Nie chodziło mi o digiplexa tylko o taki sam aparat zapłonowy jak w polonezie 2000 tylko ze na głowiczke a nie w blok. Montaz digiplexa do 1,8 to raczej nie zaciekawy pomysł : cięzsze koło zamuli silnik, dodatkowo zeby go zainstalowac musze przełozyc dzwon i przednia pokrywe wału z mocowaniem czujnika. Szkoda roboty jak dla mnie.
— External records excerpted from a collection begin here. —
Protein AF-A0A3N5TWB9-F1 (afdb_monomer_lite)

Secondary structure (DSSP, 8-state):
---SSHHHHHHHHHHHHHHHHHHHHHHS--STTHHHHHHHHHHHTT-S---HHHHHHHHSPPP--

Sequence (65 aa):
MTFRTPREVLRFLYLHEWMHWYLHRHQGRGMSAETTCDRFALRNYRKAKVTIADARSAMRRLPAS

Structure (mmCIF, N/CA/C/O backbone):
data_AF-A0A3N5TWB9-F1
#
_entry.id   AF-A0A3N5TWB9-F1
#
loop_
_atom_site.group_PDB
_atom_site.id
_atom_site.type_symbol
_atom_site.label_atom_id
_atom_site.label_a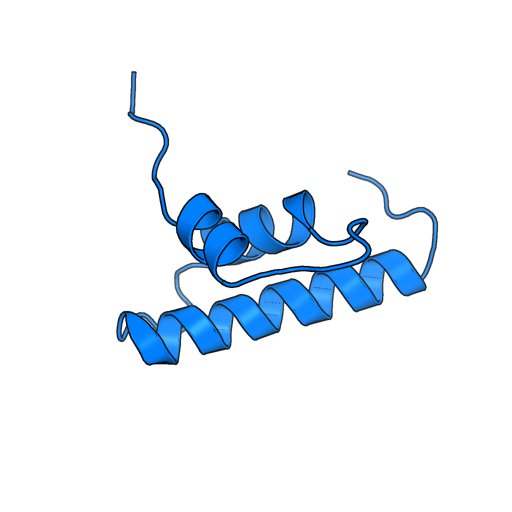lt_id
_atom_site.label_comp_id
_atom_site.label_asym_id
_atom_site.label_entity_id
_atom_site.label_seq_id
_atom_site.pdbx_PDB_ins_code
_atom_site.Cartn_x
_atom_site.Cartn_y
_atom_site.Cartn_z
_atom_site.occupancy
_atom_site.B_iso_or_equiv
_atom_site.auth_seq_id
_atom_site.auth_comp_id
_atom_site.auth_asym_id
_atom_site.auth_atom_id
_atom_site.pdbx_PDB_model_num
ATOM 1 N N . MET A 1 1 ? -4.353 11.664 4.131 1.00 64.19 1 MET A N 1
ATOM 2 C CA . MET A 1 1 ? -5.009 10.365 4.407 1.00 64.19 1 MET A CA 1
ATOM 3 C C . MET A 1 1 ? -4.651 9.955 5.821 1.00 64.19 1 MET A C 1
ATOM 5 O O . MET A 1 1 ? -3.522 10.214 6.213 1.00 64.19 1 MET A O 1
ATOM 9 N N . THR A 1 2 ? -5.572 9.342 6.566 1.00 82.25 2 THR A N 1
ATOM 10 C CA . THR A 1 2 ? -5.316 8.940 7.959 1.00 82.25 2 THR A CA 1
ATOM 11 C C . THR A 1 2 ? -5.565 7.446 8.109 1.00 82.25 2 THR A C 1
ATOM 13 O O . THR A 1 2 ? -6.651 6.967 7.777 1.00 82.25 2 THR A O 1
ATOM 16 N N . PHE A 1 3 ? -4.563 6.716 8.596 1.00 88.88 3 PHE A N 1
ATOM 17 C CA . PHE A 1 3 ? -4.708 5.315 8.978 1.00 88.88 3 PHE A CA 1
ATOM 18 C C . PHE A 1 3 ? -5.418 5.234 10.328 1.00 88.88 3 PHE A C 1
ATOM 20 O O . PHE A 1 3 ? -5.054 5.930 11.272 1.00 88.88 3 PHE A O 1
ATOM 27 N N . ARG A 1 4 ? -6.451 4.398 10.417 1.00 91.00 4 ARG A N 1
ATOM 28 C CA . ARG A 1 4 ? -7.276 4.232 11.620 1.00 91.00 4 ARG A CA 1
ATOM 29 C C . ARG A 1 4 ? -6.718 3.178 12.564 1.00 91.00 4 ARG A C 1
ATOM 31 O O . ARG A 1 4 ? -7.069 3.166 13.736 1.00 91.00 4 ARG A O 1
ATOM 38 N N . THR A 1 5 ? -5.884 2.270 12.056 1.00 93.56 5 THR A N 1
ATOM 39 C CA . THR A 1 5 ? -5.285 1.196 12.855 1.00 93.56 5 THR A CA 1
ATOM 40 C C . THR A 1 5 ? -3.839 0.923 12.428 1.00 93.56 5 THR A C 1
ATOM 42 O O . THR A 1 5 ? -3.519 1.083 11.246 1.00 93.56 5 THR A O 1
ATOM 45 N N . PRO A 1 6 ? -2.974 0.414 13.327 1.00 95.12 6 PRO A N 1
ATOM 46 C CA . PRO A 1 6 ? -1.623 -0.026 12.961 1.00 95.12 6 PRO A CA 1
ATOM 47 C C . PRO A 1 6 ? -1.614 -1.093 11.858 1.00 95.12 6 PRO A C 1
ATOM 49 O O . PRO A 1 6 ? -0.721 -1.127 11.016 1.00 95.12 6 PRO A O 1
ATOM 52 N N . ARG A 1 7 ? -2.652 -1.939 11.804 1.00 94.69 7 ARG A N 1
ATOM 53 C CA . ARG A 1 7 ? -2.816 -2.945 10.746 1.00 94.69 7 ARG A CA 1
ATOM 54 C C . ARG A 1 7 ? -2.949 -2.308 9.364 1.00 94.69 7 ARG A C 1
ATOM 56 O O . ARG A 1 7 ? -2.454 -2.875 8.396 1.00 94.69 7 ARG A O 1
ATOM 63 N N . GLU A 1 8 ? -3.617 -1.163 9.256 1.00 94.81 8 GLU A N 1
ATOM 64 C CA . GLU A 1 8 ? -3.732 -0.450 7.982 1.00 94.81 8 GLU A CA 1
ATOM 65 C C . GLU A 1 8 ? -2.379 0.103 7.523 1.00 94.81 8 GLU A C 1
ATOM 67 O O . GLU A 1 8 ? -2.069 -0.008 6.340 1.00 94.81 8 GLU A O 1
ATOM 72 N N . VAL A 1 9 ? -1.553 0.599 8.453 1.00 95.62 9 VAL A N 1
ATOM 73 C CA . VAL A 1 9 ? -0.177 1.043 8.167 1.00 95.62 9 VAL A CA 1
ATOM 74 C C . VAL A 1 9 ? 0.674 -0.129 7.680 1.00 95.62 9 VAL A C 1
ATOM 76 O O . VAL A 1 9 ? 1.305 -0.038 6.632 1.00 95.62 9 VAL A O 1
ATOM 79 N N . LEU A 1 10 ? 0.635 -1.266 8.383 1.00 96.62 10 LEU A N 1
ATOM 80 C CA . LEU A 1 10 ? 1.380 -2.465 7.985 1.00 96.62 10 LEU A CA 1
ATOM 81 C C . LEU A 1 10 ? 0.943 -2.988 6.614 1.00 96.62 10 LEU A C 1
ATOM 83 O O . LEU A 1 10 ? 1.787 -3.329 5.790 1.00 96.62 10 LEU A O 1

A tak kupuje rozdzielacz i zakładam wszystko w 5 minut, rozdzielacz był wymontowany z jezdzącego auta, tylko tego kabelka do cewki brakuje i nie wiedziałem czy da rade go jakos dosztukowac
  
 
mam pytanie czy w polonezach plusach sa rozne przelozenia w dyferencjale
  
 
raczej nie.sa chyba tylko 11/43.ale w kombi to nie jestem pewien.u kumpla w atu plusie taki byl.jego polonez ma 200tys przebiegu i 4 razy naprawiany most.chyba jakis pech.ale doszlismy do wprawy i trwa to okolo 2 godziny bez kanalu.
  
 
w zleżnosci od silnika:
1.6 43/11 = 3,91
1.6 kombi van 43/10 = 4,3
1.4 rover = 4,3
1.9 diesel rzadkosć - 41/11 = 3,72
Do tego dochodzą mosty z trucków np 4,55

-----------------
"Nigdy mnie nie zawiódł, nie zdradził ani raz.
To wspaniała jest maszyna, choć ma już ze 40 lat.
Fiacior mój to jest to, kocham go..."
  
 
Cytat:
2008-03-17 08:49:27, OLO pisze:
Do tego dochodzą mosty z trucków np 4,55


Truck diesel 4,1.
  
 
witam, mam kilka następujących pytań

ostatnio przywaliłem mocno prawym tylnym kołem w krawężnik, że aż powyginałem felgę i prawie nie dachowałem (oczywiście przez własną głupotę)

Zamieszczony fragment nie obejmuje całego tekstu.